Vladimir,

The results relating saturated real-closed fields and No go back to the following two papers of mine.

“Absolutely Saturated Models,” Fundamenta Mathematicae, 133 (1989), pp. 39-46.

“An Alternative Construction of Conway's Ordered Field No,” Algebra Universalis, 25 (1988), pp. 7-16. Errata, Ibid. 25, p. 233.

Moreover, in the 1988 paper (which was submitted in 1982, but did not appear till 1988!) I also mention in passing that certain kappa-saturated initial subfields of No are isomorphic to the underlying ordered fields in nonstandard models of analysis. Furthermore, in the following two works of mine (working in NBG with global choice), the fact that the full field of surreal numbers is isomorphic to the underlying ordered field in the (up to isomorphism unique) On-saturated hyperreal number system is stated and established, respectively.

“The Absolute Arithmetic Continuum and the Unification of All Numbers Great and Small,” in Philosophical Insights into Logic and Mathematics (Abstracts), Université de Nancy 2, Laboratoire de Philosophie et d’Historie des Sciences, Archive Henri Poincaré, Nancy, France, 2002, pp. 41-43.  

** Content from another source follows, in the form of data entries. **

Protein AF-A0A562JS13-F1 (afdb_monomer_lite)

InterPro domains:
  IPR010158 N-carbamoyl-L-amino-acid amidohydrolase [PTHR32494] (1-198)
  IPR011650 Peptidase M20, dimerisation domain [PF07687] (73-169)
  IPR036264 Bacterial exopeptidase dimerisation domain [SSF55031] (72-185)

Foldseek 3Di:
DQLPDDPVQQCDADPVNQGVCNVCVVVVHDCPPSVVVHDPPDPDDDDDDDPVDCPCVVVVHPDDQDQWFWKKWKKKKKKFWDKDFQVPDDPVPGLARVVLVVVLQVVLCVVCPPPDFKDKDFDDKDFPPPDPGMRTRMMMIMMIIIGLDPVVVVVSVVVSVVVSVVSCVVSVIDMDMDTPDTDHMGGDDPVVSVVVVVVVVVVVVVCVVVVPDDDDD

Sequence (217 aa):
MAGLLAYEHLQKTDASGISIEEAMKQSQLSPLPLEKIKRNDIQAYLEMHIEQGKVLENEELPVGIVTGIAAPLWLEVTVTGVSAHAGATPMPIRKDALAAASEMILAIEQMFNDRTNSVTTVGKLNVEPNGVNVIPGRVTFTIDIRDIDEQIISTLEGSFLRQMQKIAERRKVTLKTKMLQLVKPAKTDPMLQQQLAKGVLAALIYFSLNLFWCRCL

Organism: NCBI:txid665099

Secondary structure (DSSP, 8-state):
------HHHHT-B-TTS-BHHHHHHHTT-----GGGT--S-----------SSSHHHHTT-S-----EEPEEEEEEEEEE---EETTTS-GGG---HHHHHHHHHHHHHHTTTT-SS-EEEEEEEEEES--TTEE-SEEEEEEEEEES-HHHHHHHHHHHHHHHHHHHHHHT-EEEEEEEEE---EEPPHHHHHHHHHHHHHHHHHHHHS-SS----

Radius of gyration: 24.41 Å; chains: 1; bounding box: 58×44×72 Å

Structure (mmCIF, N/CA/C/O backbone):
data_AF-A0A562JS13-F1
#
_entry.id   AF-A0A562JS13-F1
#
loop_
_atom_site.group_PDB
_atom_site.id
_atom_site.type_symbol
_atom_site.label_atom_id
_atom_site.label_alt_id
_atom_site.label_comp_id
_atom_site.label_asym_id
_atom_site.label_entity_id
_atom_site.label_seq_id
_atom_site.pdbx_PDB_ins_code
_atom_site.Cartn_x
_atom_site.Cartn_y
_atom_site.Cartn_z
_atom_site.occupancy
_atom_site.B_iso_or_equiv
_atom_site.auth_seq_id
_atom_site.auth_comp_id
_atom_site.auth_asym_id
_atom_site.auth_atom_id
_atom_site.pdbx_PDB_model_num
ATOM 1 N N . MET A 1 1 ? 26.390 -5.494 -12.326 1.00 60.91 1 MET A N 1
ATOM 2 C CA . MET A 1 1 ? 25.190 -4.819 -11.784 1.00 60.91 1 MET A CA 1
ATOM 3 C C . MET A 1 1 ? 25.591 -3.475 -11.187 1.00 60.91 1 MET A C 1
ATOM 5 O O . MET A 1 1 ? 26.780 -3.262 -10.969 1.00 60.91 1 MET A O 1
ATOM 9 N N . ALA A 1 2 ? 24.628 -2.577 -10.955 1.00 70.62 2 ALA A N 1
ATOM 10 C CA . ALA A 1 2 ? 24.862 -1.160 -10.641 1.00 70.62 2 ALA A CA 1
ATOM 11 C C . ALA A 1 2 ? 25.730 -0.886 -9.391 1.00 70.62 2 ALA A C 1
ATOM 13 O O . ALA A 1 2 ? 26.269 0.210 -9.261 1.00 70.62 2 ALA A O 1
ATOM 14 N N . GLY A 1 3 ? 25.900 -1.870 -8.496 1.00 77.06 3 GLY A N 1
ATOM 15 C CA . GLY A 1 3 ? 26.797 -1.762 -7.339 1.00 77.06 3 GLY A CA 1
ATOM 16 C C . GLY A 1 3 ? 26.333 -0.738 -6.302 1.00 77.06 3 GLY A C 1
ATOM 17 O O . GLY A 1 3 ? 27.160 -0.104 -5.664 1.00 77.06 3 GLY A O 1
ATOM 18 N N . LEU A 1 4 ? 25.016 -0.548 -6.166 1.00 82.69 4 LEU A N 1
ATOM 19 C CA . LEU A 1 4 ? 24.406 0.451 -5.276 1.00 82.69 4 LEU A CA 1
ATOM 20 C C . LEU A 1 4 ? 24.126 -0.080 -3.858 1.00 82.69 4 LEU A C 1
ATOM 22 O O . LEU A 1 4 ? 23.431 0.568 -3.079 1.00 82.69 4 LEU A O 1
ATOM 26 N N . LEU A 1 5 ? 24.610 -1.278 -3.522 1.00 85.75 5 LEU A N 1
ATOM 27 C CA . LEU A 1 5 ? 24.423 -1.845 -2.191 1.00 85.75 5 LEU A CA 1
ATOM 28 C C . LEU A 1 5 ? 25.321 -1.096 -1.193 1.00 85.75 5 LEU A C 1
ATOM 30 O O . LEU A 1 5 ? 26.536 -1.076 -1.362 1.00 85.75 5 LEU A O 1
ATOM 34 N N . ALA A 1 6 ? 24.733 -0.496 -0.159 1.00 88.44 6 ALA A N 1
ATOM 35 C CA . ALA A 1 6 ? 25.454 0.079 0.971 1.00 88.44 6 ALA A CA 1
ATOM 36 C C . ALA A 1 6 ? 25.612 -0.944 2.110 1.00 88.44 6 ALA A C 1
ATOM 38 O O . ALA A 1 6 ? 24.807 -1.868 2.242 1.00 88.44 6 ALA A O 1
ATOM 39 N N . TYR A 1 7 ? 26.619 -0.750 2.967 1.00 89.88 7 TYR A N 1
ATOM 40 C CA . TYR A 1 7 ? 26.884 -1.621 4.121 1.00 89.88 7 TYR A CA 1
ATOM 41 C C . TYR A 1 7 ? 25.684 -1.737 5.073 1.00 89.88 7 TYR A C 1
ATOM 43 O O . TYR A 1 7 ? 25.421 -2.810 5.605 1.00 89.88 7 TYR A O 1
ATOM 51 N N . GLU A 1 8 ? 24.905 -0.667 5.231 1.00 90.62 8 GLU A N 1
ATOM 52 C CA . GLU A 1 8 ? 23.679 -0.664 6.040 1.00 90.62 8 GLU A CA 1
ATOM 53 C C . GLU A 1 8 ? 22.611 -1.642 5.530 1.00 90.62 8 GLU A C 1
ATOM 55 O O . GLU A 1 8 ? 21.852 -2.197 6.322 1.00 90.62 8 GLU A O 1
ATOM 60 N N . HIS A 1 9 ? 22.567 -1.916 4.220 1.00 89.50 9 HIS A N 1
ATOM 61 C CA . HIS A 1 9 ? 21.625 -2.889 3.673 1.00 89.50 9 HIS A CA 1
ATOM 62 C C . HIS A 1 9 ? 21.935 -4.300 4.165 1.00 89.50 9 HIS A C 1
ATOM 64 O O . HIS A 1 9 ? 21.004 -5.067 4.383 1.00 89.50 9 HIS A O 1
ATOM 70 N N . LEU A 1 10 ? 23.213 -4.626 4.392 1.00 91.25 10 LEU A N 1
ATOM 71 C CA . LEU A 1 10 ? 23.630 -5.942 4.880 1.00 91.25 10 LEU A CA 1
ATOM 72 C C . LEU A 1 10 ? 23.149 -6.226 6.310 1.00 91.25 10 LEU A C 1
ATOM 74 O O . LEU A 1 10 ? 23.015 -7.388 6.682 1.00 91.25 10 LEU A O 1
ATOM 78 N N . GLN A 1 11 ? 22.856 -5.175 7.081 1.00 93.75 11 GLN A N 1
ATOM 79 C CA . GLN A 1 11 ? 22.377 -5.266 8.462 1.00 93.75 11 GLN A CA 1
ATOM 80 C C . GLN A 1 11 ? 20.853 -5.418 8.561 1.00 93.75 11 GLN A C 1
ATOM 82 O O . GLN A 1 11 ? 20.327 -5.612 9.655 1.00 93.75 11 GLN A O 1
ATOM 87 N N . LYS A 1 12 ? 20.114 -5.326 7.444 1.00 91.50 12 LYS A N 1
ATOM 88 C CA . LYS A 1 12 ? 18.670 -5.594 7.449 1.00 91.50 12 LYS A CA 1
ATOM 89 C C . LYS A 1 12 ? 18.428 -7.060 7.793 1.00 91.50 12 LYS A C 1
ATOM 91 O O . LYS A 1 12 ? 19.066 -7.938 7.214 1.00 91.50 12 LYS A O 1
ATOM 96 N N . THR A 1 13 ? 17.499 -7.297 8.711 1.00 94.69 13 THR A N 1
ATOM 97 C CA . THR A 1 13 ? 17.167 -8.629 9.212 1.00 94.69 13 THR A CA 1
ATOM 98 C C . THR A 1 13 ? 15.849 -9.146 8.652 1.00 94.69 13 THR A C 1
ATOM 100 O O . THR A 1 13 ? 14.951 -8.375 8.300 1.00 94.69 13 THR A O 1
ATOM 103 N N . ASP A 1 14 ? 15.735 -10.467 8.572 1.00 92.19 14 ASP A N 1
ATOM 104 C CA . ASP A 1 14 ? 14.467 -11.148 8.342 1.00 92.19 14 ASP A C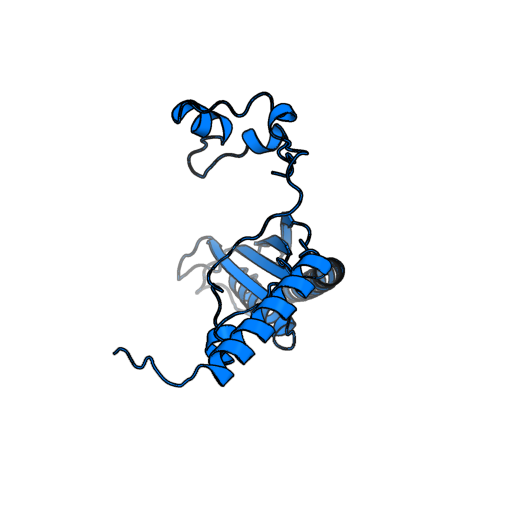A 1
ATOM 105 C C . ASP A 1 14 ? 13.594 -11.188 9.617 1.00 92.19 14 ASP A C 1
ATOM 107 O O . ASP A 1 14 ? 13.927 -10.619 10.661 1.00 92.19 14 ASP A O 1
ATOM 111 N N . ALA A 1 15 ? 12.451 -11.876 9.541 1.00 89.56 15 ALA A N 1
ATOM 112 C CA . ALA A 1 15 ? 11.534 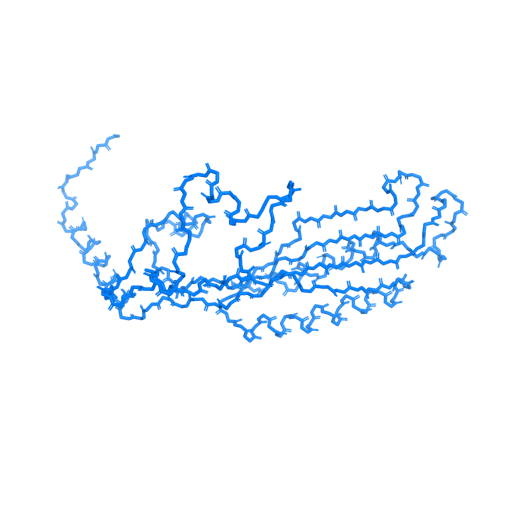-12.030 10.673 1.00 89.56 15 ALA A CA 1
ATOM 113 C C . ALA A 1 15 ? 12.117 -12.843 11.848 1.00 89.56 15 ALA A C 1
ATOM 115 O O . ALA A 1 15 ? 11.605 -12.742 12.961 1.00 89.56 15 ALA A O 1
ATOM 116 N N . SER A 1 16 ? 13.170 -13.629 11.611 1.00 94.19 16 SER A N 1
ATOM 117 C CA . SER A 1 16 ? 13.880 -14.414 12.628 1.00 94.19 16 SER A CA 1
ATOM 118 C C . SER A 1 16 ? 15.055 -13.645 13.240 1.00 94.19 16 SER A C 1
ATOM 120 O O . SER A 1 16 ? 15.710 -14.152 14.148 1.00 94.19 16 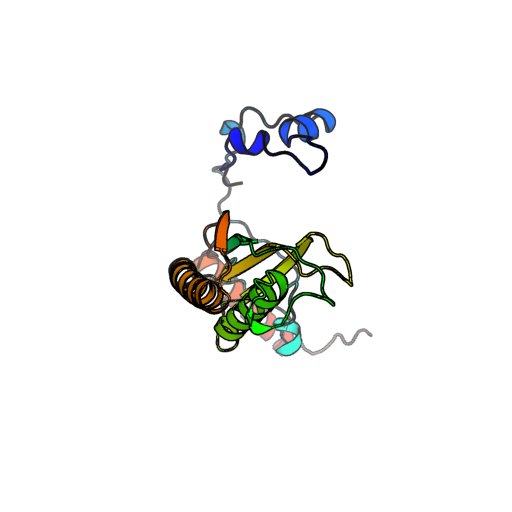SER A O 1
ATOM 122 N N . GLY A 1 17 ? 15.327 -12.428 12.759 1.00 95.00 17 GLY A N 1
ATOM 123 C CA . GLY A 1 17 ? 16.445 -11.606 13.206 1.00 95.00 17 GLY A CA 1
ATOM 124 C C . GLY A 1 17 ? 17.771 -11.906 12.504 1.00 95.00 17 GLY A C 1
ATOM 125 O O . GLY A 1 17 ? 18.779 -11.346 12.917 1.00 95.00 17 GLY A O 1
ATOM 126 N N . ILE A 1 18 ? 17.789 -12.738 11.455 1.00 95.69 18 ILE A N 1
ATOM 127 C CA . ILE A 1 18 ? 19.011 -13.055 10.704 1.00 95.69 18 ILE A CA 1
ATOM 128 C C . ILE A 1 18 ? 19.271 -11.936 9.698 1.00 95.69 18 ILE A C 1
ATOM 130 O O . ILE A 1 18 ? 18.408 -11.615 8.878 1.00 95.69 18 ILE A O 1
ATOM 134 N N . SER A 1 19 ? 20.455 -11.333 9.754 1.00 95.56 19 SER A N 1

“The Absolute Arithmetic Continuum and the Unification of All Numbers Great and Small”, The Bulletin of Symbolic Logic 18 (1) 2012, pp. 1-45. 

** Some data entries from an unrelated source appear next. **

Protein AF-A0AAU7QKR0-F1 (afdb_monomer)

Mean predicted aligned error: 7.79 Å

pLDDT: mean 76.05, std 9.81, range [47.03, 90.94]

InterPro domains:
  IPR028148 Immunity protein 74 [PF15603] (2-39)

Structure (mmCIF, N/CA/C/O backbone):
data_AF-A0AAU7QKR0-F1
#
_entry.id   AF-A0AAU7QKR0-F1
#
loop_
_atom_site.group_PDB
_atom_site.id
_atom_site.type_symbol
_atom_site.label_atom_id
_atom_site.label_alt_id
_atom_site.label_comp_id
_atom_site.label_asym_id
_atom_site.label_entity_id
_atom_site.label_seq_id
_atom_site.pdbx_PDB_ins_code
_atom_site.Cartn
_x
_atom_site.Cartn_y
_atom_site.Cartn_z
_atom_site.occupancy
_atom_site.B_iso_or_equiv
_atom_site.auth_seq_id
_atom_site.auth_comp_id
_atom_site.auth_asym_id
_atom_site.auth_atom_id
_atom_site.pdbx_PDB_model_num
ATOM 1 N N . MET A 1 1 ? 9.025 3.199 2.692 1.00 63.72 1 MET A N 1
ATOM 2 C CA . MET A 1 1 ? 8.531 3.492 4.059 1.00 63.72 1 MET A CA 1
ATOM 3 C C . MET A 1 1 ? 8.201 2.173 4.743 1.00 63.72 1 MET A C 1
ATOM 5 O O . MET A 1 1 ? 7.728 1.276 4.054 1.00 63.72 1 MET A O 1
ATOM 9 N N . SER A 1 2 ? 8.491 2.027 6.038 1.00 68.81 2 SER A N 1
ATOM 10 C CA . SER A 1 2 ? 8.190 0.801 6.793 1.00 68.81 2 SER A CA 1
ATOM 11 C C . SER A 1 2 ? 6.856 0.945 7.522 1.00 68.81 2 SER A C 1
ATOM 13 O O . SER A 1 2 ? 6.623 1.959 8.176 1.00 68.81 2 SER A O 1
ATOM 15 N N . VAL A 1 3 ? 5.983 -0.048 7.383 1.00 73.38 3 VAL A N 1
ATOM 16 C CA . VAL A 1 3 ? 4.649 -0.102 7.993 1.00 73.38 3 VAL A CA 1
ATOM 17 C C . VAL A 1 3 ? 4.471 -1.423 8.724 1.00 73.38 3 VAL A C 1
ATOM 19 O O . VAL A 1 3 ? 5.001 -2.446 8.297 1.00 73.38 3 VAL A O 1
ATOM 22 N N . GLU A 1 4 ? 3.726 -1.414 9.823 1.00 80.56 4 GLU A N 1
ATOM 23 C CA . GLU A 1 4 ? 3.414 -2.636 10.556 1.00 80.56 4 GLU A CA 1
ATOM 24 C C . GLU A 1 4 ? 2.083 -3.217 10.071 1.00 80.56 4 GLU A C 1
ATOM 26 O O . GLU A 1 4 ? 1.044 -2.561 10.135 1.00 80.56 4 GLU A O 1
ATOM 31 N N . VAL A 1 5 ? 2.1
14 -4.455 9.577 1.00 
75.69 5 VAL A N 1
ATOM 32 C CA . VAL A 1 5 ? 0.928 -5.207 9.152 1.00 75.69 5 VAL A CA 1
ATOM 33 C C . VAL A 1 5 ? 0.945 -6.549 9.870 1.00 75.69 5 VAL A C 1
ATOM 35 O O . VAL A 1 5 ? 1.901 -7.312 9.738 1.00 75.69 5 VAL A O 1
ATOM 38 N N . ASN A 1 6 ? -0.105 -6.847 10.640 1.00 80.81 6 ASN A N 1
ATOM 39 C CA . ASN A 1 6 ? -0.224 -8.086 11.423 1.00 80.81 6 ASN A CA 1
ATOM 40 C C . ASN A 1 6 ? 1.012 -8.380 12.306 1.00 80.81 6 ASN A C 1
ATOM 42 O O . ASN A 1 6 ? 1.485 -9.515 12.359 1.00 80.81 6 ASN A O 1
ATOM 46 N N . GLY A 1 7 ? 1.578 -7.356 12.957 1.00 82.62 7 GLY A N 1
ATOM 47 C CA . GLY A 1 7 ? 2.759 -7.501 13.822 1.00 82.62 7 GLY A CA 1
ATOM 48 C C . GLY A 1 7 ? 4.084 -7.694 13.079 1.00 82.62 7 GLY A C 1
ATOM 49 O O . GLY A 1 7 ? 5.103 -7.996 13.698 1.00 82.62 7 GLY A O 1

Although I was aware of the result for some time before 2002, it was only after an exchange of letters between H.J. Keisler and myself on the matter in 2002 that led me to put it into print.

By the way, the relation between kappa-saturated real-closed fields and real-closed fields that are kappa-dense (in your sense) goes back to the 1960's and is due to H.J. Keisler and (to a lesser extent) Simon Kochen.

I hope this helps.

**Emendation**  

Dave’s and Ali’s references to the important paper by Erdös, Gillman, and Henriksen motivates the following emendation to my original response. As I point out in Section 8 of my aforementioned BSL paper, the existence of a real-closed field that is an $\eta_{1}$-ordering was first established by Hausdorff in his “*Die Graduierung nach dem Endverlauf*”, Abhandlungen der königlich sächsischen Gesellschaft der Wissenschaften zu Leipzig, Matematisch-Physische Klasse, vol. 31, pp. 295–335 (1909). Writing before Artin and Schrier [1926], Hausdorff of course does not refer to his field as real closed, but he essentially establishes it is real-closed by showing it is the union of a chain of ordered fields, each of which admits no algebraic extension to a more inclusive ordered field. In addition to not being aware of Hausdorff’s paper, Erdös, Gillman, and Henriksen were not aware if there are real-closed fields that are $\eta_{\alpha}$-orderings for $\alpha$ greater than 1. In response to their question to that effect, in 1962 the order-algebrist Norman Alling showed there is (up to isomorphism) a unique real-closed field that is an $\eta_{\alpha}$-ordering of power $\aleph_{\alpha}$ in each saturation cardinal (*On the existence of real-closed fields that are* $\eta_{\alpha}$-*sets of power* $\aleph_{\alpha}$, Transactions of the American Mathematical Society, vol. 103, pp. 341–352 (1962)). The connection between real-closed fields that are $\eta_{\alpha}$-orderings and $\alpha$-saturated real-closed fields date from the same period.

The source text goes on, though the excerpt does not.